**WHAT TO PRODUCE**. Repeat the lines from the line with "ATOM 95 N N" to the line with "ATOM 127 N N" in the listing below, keeping both end lines and adding nothing.
......
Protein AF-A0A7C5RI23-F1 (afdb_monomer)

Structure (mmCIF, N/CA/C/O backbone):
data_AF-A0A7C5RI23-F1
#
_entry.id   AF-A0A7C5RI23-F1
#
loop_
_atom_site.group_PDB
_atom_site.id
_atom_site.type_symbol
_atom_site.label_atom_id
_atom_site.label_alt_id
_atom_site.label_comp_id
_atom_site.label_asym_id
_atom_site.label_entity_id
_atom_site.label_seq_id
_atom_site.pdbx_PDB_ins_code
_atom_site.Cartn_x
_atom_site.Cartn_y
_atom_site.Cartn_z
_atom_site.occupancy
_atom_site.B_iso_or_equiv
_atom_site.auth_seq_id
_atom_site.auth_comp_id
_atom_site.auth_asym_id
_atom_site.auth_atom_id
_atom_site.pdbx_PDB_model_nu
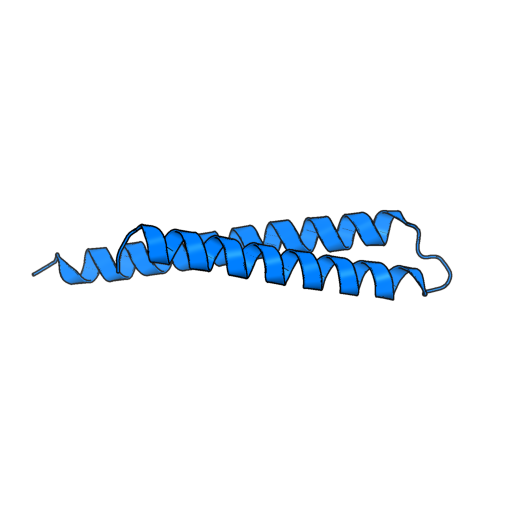m
ATOM 1 N N . MET A 1 1 ? -12.442 1.683 21.213 1.00 52.06 1 MET A N 1
ATOM 2 C CA . MET A 1 1 ? -11.221 2.123 20.511 1.00 52.06 1 MET A CA 1
ATOM 3 C C . MET A 1 1 ? -11.587 3.446 19.878 1.00 52.06 1 MET A C 1
ATOM 5 O O . MET A 1 1 ? -12.480 3.440 19.039 1.00 52.06 1 MET A O 1
ATOM 9 N N . ASP A 1 2 ? -11.041 4.558 20.370 1.00 55.56 2 ASP A N 1
ATOM 10 C CA . ASP A 1 2 ? -11.424 5.898 19.912 1.00 55.56 2 ASP A CA 1
ATOM 11 C C . ASP A 1 2 ? -11.306 6.016 18.391 1.00 55.56 2 ASP A C 1
ATOM 13 O O . ASP A 1 2 ? -10.357 5.504 17.790 1.00 55.56 2 ASP A O 1
ATOM 17 N N . SER A 1 3 ? -12.251 6.711 17.758 1.00 56.50 3 SER A N 1
ATOM 18 C CA . SER A 1 3 ? -12.321 6.882 16.299 1.00 56.50 3 SER A CA 1
ATOM 19 C C . SER A 1 3 ? -11.019 7.442 15.705 1.00 56.50 3 SER A C 1
ATOM 21 O O . SER A 1 3 ? -10.657 7.122 14.575 1.00 56.50 3 SER A O 1
ATOM 23 N N . LYS A 1 4 ? -10.261 8.210 16.502 1.00 66.88 4 LYS A N 1
ATOM 24 C CA . LYS A 1 4 ? -8.937 8.747 16.152 1.00 66.88 4 LYS A CA 1
ATOM 25 C C . LYS A 1 4 ? -7.866 7.661 16.005 1.00 66.88 4 LYS A C 1
ATOM 27 O O . LYS A 1 4 ? -7.021 7.764 15.123 1.00 66.88 4 LYS A O 1
ATOM 32 N N . GLY A 1 5 ? -7.920 6.605 16.819 1.00 67.44 5 GLY A N 1
ATOM 33 C CA . GLY A 1 5 ? -7.006 5.467 16.719 1.00 67.44 5 GLY A CA 1
ATOM 34 C C . GLY A 1 5 ? -7.222 4.688 15.423 1.00 67.44 5 GLY A C 1
ATOM 35 O O . GLY A 1 5 ? -6.264 4.448 14.694 1.00 67.44 5 GLY A O 1
ATOM 36 N N . LYS A 1 6 ? -8.482 4.374 15.082 
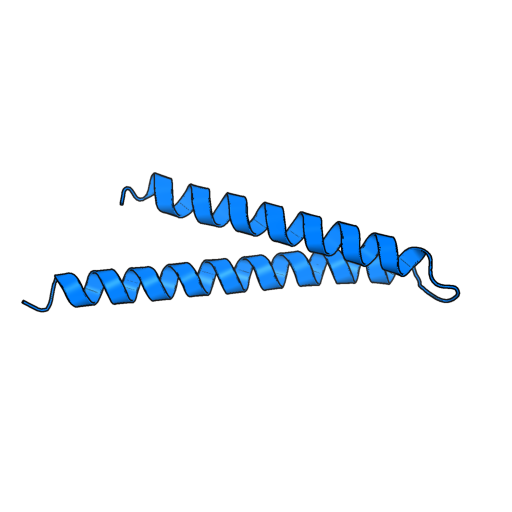1.00 65.44 6 LYS A N 1
ATOM 37 C CA . LYS A 1 6 ? -8.840 3.643 13.848 1.00 65.44 6 LYS A CA 1
ATOM 38 C C . LYS A 1 6 ? -8.343 4.357 12.582 1.00 65.44 6 LYS A C 1
ATOM 40 O O . LYS A 1 6 ? -7.749 3.717 11.720 1.00 65.44 6 LYS A O 1
ATOM 45 N N . ILE A 1 7 ? -8.516 5.680 12.499 1.00 72.75 7 ILE A N 1
ATOM 46 C CA . ILE A 1 7 ? -8.038 6.484 11.360 1.00 72.75 7 ILE A CA 1
ATOM 47 C C . ILE A 1 7 ? -6.507 6.436 11.253 1.00 72.75 7 ILE A C 1
ATOM 49 O O . ILE A 1 7 ? -5.978 6.257 10.159 1.00 72.75 7 ILE A O 1
ATOM 53 N N . ASN A 1 8 ? -5.790 6.524 12.376 1.00 75.06 8 ASN A N 1
ATOM 54 C CA . ASN A 1 8 ? -4.
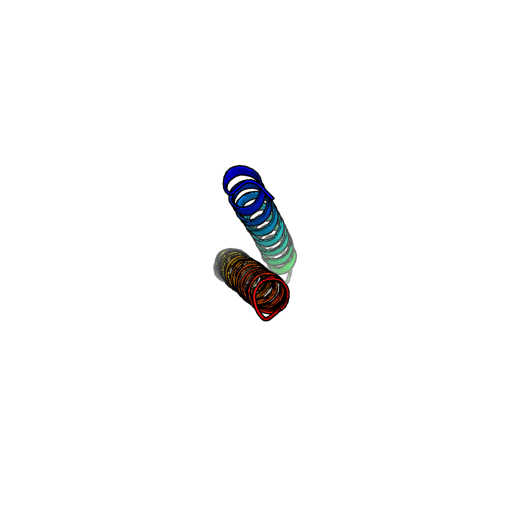328 6.516 12.366 1.00 75.06 8 ASN A CA 1
ATOM 55 C C . ASN A 1 8 ? -3.757 5.183 11.849 1.00 75.06 8 ASN A C 1
ATOM 57 O O . ASN A 1 8 ? -2.835 5.180 11.039 1.00 75.06 8 ASN A O 1
ATOM 61 N N . TYR A 1 9 ? -4.345 4.046 12.240 1.00 75.50 9 TYR A N 1
ATOM 62 C CA . TYR A 1 9 ? -3.925 2.737 11.724 1.00 75.50 9 TYR A CA 1
ATOM 63 C C . TYR A 1 9 ? -4.155 2.602 10.215 1.00 75.50 9 TYR A C 1
ATOM 65 O O . TYR A 1 9 ? -3.282 2.101 9.511 1.00 75.50 9 TYR A O 1
ATOM 73 N N . ILE A 1 10 ? -5.291 3.083 9.706 1.00 79.12 10 ILE A N 1
ATOM 74 C CA . ILE A 1 10 ? -5.605 3.073 8.269 1.00 79.12 10 ILE A CA 1
ATOM 75 C C . ILE A 1 10 ? -4.572 3.877 7.471 1.00 79.12 10 ILE A C 1
ATOM 77 O O . ILE A 1 10 ? -4.080 3.410 6.439 1.00 79.12 10 ILE A O 1
ATOM 81 N N . VAL A 1 11 ? -4.221 5.066 7.964 1.00 79.88 11 VAL A N 1
ATOM 82 C CA . VAL A 1 11 ? -3.238 5.948 7.324 1.00 79.88 11 VAL A CA 1
ATOM 83 C C . VAL A 1 11 ? -1.856 5.297 7.319 1.00 79.88 11 VAL A C 1
ATOM 85 O O . VAL A 1 11 ? -1.229 5.215 6.266 1.00 79.88 11 VAL A O 1
ATOM 88 N N . VAL A 1 12 ? -1.408 4.760 8.458 1.00 82.75 12 VAL A N 1
ATOM 89 C CA . VAL A 1 12 ? -0.102 4.092 8.571 1.00 82.75 12 VAL A CA 1
ATOM 90 C C . VAL A 1 12 ? -0.007 2.894 7.624 1.00 82.75 12 VAL A C 1
ATOM 92 O O . VAL A 1 12 ? 0.960 2.791 6.873 1.00 82.75 12 VAL A O 1
ATOM 95 N N . PHE A 1 13 ? -1.016 2.019 7.592 1.00 78.62 13 PHE A N 1
ATOM 96 C CA . PHE A 1 13 ? -1.016 0.870 6.682 1.00 78.62 13 PHE A CA 1
ATOM 97 C C . PHE A 1 13 ? -0.999 1.290 5.210 1.00 78.62 13 PHE A C 1
ATOM 99 O O . PHE A 1 13 ? -0.239 0.725 4.426 1.00 78.62 13 PHE A O 1
ATOM 106 N N . SER A 1 14 ? -1.782 2.303 4.838 1.00 77.38 14 SER A N 1
ATOM 107 C CA . SER A 1 14 ? -1.807 2.807 3.460 1.00 77.38 14 SER A CA 1
ATOM 108 C C . SER A 1 14 ? -0.437 3.346 3.029 1.00 77.38 14 SER A C 1
ATOM 110 O O . SER A 1 14 ? 0.021 3.041 1.930 1.00 77.38 14 SER A O 1
ATOM 112 N N . ILE A 1 15 ? 0.254 4.078 3.912 1.00 83.12 15 ILE A N 1
ATOM 113 C CA . ILE A 1 15 ? 1.611 4.589 3.658 1.00 83.12 15 ILE A CA 1
ATOM 114 C C . ILE A 1 15 ? 2.605 3.434 3.488 1.00 83.12 15 ILE A C 1
ATOM 116 O O . ILE A 1 15 ? 3.390 3.434 2.541 1.00 83.12 15 ILE A O 1
ATOM 120 N N . VAL A 1 16 ? 2.554 2.425 4.362 1.00 86.81 16 VAL A N 1
ATOM 121 C CA . VAL A 1 16 ? 3.451 1.259 4.294 1.00 86.81 16 VAL A CA 1
ATOM 122 C C . VAL A 1 16 ? 3.289 0.512 2.968 1.00 86.81 16 VAL A C 1
ATOM 124 O O . VAL A 1 16 ? 4.281 0.231 2.297 1.00 86.81 16 VAL A O 1
ATOM 127 N N . PHE A 1 17 ? 2.054 0.236 2.547 1.00 82.56 17 PHE A N 1
ATOM 128 C CA . PHE A 1 17 ? 1.798 -0.456 1.282 1.00 82.56 17 PHE A CA 1
ATOM 129 C C . PHE A 1 17 ? 2.197 0.374 0.054 1.00 82.56 17 PHE A C 1
ATOM 131 O O . PHE A 1 17 ? 2.723 -0.187 -0.908 1.00 82.56 17 PHE A O 1
ATOM 138 N N . ALA A 1 18 ? 2.021 1.698 0.09
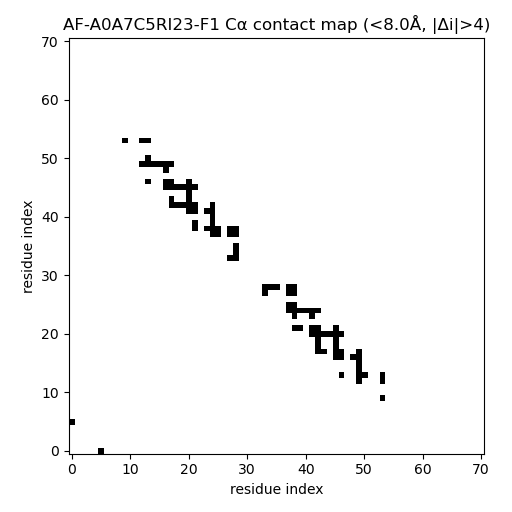4 1.00 78.00 18 ALA A N 1
ATOM 139 C CA . ALA A 1 18 ? 2.490 2.584 -0.969 1.00 78.00 18 ALA A CA 1
ATOM 140 C C . ALA A 1 18 ? 4.024 2.564 -1.100 1.00 78.00 18 ALA A C 1
ATOM 142 O O . ALA A 1 18 ? 4.542 2.475 -2.213 1.00 78.00 18 ALA A O 1
ATOM 143 N N . ILE A 1 19 ? 4.753 2.575 0.023 1.00 84.88 19 ILE A N 1
ATOM 144 C CA . ILE A 1 19 ? 6.221 2.479 0.039 1.00 84.88 19 ILE A CA 1
ATOM 145 C C . ILE A 1 19 ? 6.683 1.126 -0.513 1.00 84.88 19 ILE A C 1
ATOM 147 O O . ILE A 1 19 ? 7.571 1.085 -1.361 1.00 84.88 19 ILE A O 1
ATOM 151 N N . ILE A 1 20 ? 6.061 0.020 -0.090 1.00 86.31 20 ILE A N 1
ATOM 152 C CA . ILE A 1 20 ? 6.388 -1.323 -0.596 1.00 86.31 20 ILE A CA 1
ATOM 153 C C . ILE A 1 20 ? 6.143 -1.407 -2.108 1.00 86.31 20 ILE A C 1
ATOM 155 O O . ILE A 1 20 ? 7.001 -1.898 -2.841 1.00 86.31 20 ILE A O 1
ATOM 159 N N . GLY A 1 21 ? 5.005 -0.891 -2.584 1.00 81.81 21 GLY A N 1
ATOM 160 C CA . GLY A 1 21 ? 4.678 -0.841 -4.011 1.00 81.81 21 GLY A CA 1
ATOM 161 C C . GLY A 1 21 ? 5.677 -0.009 -4.818 1.00 81.81 21 GLY A C 1
ATOM 162 O O . GLY A 1 21 ? 6.101 -0.429 -5.893 1.00 81.81 21 GLY A O 1
ATOM 163 N N . PHE A 1 22 ? 6.119 1.127 -4.273 1.00 78.88 22 PHE A N 1
ATOM 164 C CA . PHE A 1 22 ? 7.139 1.976 -4.889 1.00 78.88 22 PHE A CA 1
ATOM 165 C C . PHE A 1 22 ? 8.508 1.285 -4.965 1.00 78.88 22 PHE A C 1
ATOM 167 O O . PHE A 1 22 ? 9.127 1.271 -6.026 1.00 78.88 22 PHE A O 1
ATOM 174 N N . ILE A 1 23 ? 8.965 0.664 -3.871 1.00 85.69 23 ILE A N 1
ATOM 175 C CA . ILE A 1 23 ? 10.241 -0.070 -3.825 1.00 85.69 23 ILE A CA 1
ATOM 176 C C . ILE A 1 23 ? 10.215 -1.252 -4.797 1.00 85.69 23 ILE A C 1
ATOM 178 O O . ILE A 1 23 ? 11.171 -1.462 -5.541 1.00 85.69 23 ILE A O 1
ATOM 182 N N . SER A 1 24 ? 9.111 -2.003 -4.820 1.00 82.94 24 SER A N 1
ATOM 183 C CA . SER A 1 24 ? 8.928 -3.115 -5.751 1.00 82.94 24 SER A CA 1
ATOM 184 C C . SER A 1 24 ? 8.955 -2.626 -7.200 1.00 82.94 24 SER A C 1
ATOM 186 O O . SER A 1 24 ? 9.726 -3.150 -8.001 1.00 82.94 24 SER A O 1
ATOM 188 N N . GLY A 1 25 ? 8.200 -1.571 -7.523 1.00 81.81 25 GLY A N 1
ATOM 189 C CA . GLY A 1 25 ? 8.197 -0.957 -8.851 1.00 81.81 25 GLY A CA 1
ATOM 190 C C . GLY A 1 25 ? 9.578 -0.455 -9.282 1.00 81.81 25 GLY A C 1
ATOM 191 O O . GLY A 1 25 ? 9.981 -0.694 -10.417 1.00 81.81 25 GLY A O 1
......
**THE COMPLETED TASK**.
ATOM 95 N N . PHE A 1 13 ? -1.016 2.019 7.592 1.00 78.62 13 PHE A N 1
ATOM 96 C CA . PHE A 1 13 ? -1.016 0.870 6.682 1.00 78.62 13 PHE A CA 1
ATOM 97 C C . PHE A 1 13 ? -0.999 1.290 5.210 1.00 78.62 13 PHE A C 1
ATOM 99 O O . PHE A 1 13 ? -0.239 0.725 4.426 1.00 78.62 13 PHE A O 1
ATOM 106 N N . SER A 1 14 ? -1.782 2.303 4.838 1.00 77.38 14 SER A N 1
ATOM 107 C CA . SER A 1 14 ? -1.807 2.807 3.460 1.00 77.38 14 SER A CA 1
ATOM 108 C C . SER A 1 14 ? -0.437 3.346 3.029 1.00 77.38 14 SER A C 1
ATOM 110 O O . SER A 1 14 ? 0.021 3.041 1.930 1.00 77.38 14 SER A O 1
ATOM 112 N N . ILE A 1 15 ? 0.254 4.078 3.912 1.00 83.12 15 ILE A N 1
ATOM 113 C CA . ILE A 1 15 ? 1.611 4.589 3.658 1.00 83.12 15 ILE A CA 1
ATOM 114 C C . ILE A 1 15 ? 2.605 3.434 3.488 1.00 83.12 15 ILE A C 1
ATOM 116 O O . ILE A 1 15 ? 3.390 3.434 2.541 1.00 83.12 15 ILE A O 1
ATOM 120 N N . VAL A 1 16 ? 2.554 2.425 4.362 1.00 86.81 16 VAL A N 1
ATOM 121 C CA . VAL A 1 16 ? 3.451 1.259 4.294 1.00 86.81 16 VAL A CA 1
ATOM 122 C C . VAL A 1 16 ? 3.289 0.512 2.968 1.00 86.81 16 VAL A C 1
ATOM 124 O O . VAL A 1 16 ? 4.281 0.231 2.297 1.00 86.81 16 VAL A O 1
ATOM 127 N N . PHE A 1 17 ? 2.054 0.236 2.547 1.00 82.56 17 PHE A N 1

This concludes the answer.